The ventrolateral hypothalamic area and the parvafox nucleus: Role in the expression of (positive) emotions?

Author information

1
Department of Neuroanatomy, Institute of Anatomy and Cell Biology, University of Heidelberg, D-69120, Germany.
2
Anatomy and Program in Neuroscience, University of Fribourg, CH-1700, Fribourg, Switzerland.

Abstract

The lateral hypothalamus has been long suspected of triggering the expression of positive emotions, because stimulations of its tuberal portion provoke bursts of laughter. Electrophysiological studies in various species have indeed confirmed that the lateral hypothalamus contributes to reward mechanisms. However, only the rudiments of the neural circuit underlying the expression of positive emotions are known. The prefrontal cortex, the lateral hypothalamus, and the periaqueductal gray matter (PAG) are involved in these circuits; so, too, are the brainstem nuclei that control the laryngeal muscles and subserve mimicry, as well as the cardiovascular and respiratory systems. The implicated populations of hypothalamic neurons have not been defined either anatomically or molecularly. One promising candidate is the novel parvafox nucleus, which we recently described, in the murine medial forebrain bundle (mfb), which specifically expresses parvalbumin and Foxb1. With the molecularly defined parvafox nucleus as a centerpiece, the inputs from the prefrontal cortex and the projections to the PAG and brainstem can be studied with precision. By drawing on genetic approaches, it will be possible to manipulate the circuitry selectively with spatial and temporal exactitude and to evaluate the concomitant autonomic changes. These data will serve as a basis for imaging studies in humans using various paradigms to provoke the expression of positive emotions.

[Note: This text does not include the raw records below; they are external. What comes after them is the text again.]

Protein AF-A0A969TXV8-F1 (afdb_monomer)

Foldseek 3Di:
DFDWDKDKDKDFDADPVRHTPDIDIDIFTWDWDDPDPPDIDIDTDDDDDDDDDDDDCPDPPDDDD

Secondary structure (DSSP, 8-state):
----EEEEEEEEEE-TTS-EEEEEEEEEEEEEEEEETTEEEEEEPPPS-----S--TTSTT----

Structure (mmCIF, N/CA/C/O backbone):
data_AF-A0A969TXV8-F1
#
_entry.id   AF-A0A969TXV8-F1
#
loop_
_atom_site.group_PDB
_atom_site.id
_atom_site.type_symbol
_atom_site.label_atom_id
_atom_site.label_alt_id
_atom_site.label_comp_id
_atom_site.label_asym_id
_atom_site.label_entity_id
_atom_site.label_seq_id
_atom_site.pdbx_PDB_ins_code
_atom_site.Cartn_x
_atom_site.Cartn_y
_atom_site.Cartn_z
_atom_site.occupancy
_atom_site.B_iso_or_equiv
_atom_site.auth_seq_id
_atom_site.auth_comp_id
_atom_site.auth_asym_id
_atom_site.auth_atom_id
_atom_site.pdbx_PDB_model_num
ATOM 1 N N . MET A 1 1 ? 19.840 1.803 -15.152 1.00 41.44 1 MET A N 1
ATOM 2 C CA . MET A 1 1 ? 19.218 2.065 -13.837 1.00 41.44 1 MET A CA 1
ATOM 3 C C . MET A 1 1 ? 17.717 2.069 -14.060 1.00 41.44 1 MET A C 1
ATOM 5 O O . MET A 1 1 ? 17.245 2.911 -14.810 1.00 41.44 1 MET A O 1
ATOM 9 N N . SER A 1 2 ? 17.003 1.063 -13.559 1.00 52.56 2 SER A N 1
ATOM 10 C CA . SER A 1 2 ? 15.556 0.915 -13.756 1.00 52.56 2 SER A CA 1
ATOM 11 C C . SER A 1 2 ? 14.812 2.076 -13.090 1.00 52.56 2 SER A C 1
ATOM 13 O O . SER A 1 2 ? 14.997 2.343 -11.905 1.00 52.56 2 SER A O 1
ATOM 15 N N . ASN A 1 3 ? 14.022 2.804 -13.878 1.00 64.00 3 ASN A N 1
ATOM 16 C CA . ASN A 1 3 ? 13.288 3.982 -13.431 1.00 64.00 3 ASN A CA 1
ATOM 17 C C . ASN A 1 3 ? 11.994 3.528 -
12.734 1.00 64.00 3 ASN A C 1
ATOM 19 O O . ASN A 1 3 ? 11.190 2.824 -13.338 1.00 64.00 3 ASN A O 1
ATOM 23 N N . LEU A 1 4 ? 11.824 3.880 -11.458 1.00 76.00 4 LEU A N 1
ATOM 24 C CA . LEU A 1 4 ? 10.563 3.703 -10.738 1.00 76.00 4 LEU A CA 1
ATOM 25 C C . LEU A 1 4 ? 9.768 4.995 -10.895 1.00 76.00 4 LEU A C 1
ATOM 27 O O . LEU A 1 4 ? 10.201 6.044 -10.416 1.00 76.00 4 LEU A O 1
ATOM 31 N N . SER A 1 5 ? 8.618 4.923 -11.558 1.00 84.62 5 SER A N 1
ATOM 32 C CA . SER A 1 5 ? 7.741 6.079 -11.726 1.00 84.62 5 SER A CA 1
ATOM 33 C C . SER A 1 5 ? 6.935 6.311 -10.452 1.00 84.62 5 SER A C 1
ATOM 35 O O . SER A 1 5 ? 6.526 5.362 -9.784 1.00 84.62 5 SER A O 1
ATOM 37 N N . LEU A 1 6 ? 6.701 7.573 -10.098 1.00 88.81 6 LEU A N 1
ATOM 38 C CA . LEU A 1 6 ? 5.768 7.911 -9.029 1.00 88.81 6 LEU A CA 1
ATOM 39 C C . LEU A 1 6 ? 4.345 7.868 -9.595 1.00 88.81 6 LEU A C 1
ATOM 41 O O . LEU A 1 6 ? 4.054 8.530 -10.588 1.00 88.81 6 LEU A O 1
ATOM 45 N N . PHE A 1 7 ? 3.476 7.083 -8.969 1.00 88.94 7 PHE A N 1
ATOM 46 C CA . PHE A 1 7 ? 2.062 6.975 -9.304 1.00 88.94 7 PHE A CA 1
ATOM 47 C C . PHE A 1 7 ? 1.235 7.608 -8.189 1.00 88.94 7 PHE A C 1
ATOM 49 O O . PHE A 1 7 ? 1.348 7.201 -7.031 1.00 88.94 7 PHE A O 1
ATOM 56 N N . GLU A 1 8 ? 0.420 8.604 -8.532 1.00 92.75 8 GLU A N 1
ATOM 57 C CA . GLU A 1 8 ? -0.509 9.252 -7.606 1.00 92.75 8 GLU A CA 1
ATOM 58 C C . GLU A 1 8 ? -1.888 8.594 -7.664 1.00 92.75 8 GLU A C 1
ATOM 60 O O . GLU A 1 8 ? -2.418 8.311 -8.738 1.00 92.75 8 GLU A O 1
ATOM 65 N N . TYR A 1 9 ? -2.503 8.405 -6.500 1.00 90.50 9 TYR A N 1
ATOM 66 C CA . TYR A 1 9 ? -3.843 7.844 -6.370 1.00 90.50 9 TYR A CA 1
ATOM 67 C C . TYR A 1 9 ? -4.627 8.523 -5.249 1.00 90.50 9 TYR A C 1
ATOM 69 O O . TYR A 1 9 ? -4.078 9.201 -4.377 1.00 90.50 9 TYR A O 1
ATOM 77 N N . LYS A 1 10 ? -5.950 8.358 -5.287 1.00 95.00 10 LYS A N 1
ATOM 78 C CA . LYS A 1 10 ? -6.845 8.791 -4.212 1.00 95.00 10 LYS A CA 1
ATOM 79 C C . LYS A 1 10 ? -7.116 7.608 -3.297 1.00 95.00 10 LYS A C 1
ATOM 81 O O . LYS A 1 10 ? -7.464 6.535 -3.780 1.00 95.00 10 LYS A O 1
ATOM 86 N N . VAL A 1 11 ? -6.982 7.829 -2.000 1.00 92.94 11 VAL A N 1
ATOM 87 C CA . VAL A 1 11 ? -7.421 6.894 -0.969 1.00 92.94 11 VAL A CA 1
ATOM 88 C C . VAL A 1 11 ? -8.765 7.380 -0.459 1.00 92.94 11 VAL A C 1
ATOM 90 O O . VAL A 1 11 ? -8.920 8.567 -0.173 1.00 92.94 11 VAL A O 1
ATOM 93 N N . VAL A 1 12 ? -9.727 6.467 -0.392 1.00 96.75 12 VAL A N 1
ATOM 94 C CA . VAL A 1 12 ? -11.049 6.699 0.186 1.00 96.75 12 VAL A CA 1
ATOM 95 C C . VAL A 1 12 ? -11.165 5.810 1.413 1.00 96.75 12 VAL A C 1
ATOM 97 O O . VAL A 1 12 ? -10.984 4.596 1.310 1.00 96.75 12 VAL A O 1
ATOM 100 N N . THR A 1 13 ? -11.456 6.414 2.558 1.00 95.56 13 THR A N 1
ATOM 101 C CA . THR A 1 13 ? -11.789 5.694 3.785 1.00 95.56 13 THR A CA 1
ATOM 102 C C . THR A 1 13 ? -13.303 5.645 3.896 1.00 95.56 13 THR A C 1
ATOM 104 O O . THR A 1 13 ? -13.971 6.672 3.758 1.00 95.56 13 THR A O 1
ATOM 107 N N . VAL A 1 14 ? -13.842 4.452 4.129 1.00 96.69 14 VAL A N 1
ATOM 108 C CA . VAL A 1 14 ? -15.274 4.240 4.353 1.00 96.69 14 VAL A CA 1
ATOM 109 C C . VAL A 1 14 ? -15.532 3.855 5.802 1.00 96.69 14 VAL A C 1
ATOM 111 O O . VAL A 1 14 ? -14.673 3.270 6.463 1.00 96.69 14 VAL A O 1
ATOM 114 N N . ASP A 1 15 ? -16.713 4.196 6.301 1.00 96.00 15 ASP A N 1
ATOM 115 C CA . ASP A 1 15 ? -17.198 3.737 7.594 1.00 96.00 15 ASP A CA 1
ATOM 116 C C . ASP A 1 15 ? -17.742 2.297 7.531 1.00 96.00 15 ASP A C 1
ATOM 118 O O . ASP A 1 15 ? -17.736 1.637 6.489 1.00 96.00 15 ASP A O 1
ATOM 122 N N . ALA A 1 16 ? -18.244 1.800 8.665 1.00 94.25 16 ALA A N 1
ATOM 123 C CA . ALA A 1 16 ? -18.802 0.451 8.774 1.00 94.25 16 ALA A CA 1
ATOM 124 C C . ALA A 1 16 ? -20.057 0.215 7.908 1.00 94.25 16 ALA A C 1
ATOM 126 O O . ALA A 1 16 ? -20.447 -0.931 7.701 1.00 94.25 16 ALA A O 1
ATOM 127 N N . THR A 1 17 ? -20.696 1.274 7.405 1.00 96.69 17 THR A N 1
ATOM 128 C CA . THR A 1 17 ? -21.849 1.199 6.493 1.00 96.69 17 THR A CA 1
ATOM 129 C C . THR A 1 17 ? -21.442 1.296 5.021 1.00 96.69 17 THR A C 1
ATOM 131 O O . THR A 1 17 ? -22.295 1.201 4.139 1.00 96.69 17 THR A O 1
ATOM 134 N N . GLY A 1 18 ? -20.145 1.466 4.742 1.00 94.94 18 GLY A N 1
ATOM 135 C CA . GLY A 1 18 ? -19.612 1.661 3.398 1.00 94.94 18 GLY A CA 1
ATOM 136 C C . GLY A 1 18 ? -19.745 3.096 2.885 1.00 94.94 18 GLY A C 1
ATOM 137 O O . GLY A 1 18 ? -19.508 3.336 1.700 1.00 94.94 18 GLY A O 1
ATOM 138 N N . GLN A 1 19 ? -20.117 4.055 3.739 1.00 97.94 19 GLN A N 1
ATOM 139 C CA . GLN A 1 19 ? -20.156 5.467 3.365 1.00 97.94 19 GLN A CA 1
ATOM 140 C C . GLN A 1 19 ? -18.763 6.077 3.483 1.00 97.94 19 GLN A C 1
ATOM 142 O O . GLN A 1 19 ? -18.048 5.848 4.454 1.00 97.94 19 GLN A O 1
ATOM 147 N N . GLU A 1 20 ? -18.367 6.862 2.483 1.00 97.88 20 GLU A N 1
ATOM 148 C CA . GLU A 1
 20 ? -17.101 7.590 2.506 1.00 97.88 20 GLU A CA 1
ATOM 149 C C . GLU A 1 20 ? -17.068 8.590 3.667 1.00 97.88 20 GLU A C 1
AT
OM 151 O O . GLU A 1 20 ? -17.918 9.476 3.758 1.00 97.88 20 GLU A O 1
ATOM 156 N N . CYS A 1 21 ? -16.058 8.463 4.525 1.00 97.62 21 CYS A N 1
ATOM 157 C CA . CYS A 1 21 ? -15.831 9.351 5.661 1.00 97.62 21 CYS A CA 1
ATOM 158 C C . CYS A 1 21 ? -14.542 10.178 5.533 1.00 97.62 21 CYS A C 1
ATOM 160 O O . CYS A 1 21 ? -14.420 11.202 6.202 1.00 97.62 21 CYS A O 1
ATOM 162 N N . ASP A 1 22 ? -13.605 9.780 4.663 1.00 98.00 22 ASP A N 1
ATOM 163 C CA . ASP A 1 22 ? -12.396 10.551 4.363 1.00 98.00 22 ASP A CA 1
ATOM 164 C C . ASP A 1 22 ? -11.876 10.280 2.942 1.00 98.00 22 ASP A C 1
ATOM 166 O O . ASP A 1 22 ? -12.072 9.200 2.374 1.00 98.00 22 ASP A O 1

In conclusion, studies of the hypothalamic parvafox nucleus will reveal whether this entity represents the fulcrum for positive emotions, as is the amygdala for fear and the insula for disgust.

KEYWORDS:

PV1-Foxb1 nucleus; gelastic seizures; hamartoma; lateral hypothalamic area; lateral orbital cortex; lateral tuberal nucleus; medial forebrain bundle; parvafox nucleus; periaqueductal gray (PAG)

PMID:
26179507
DOI:
10.1002/cne.23853
[Indexed for MEDLINE]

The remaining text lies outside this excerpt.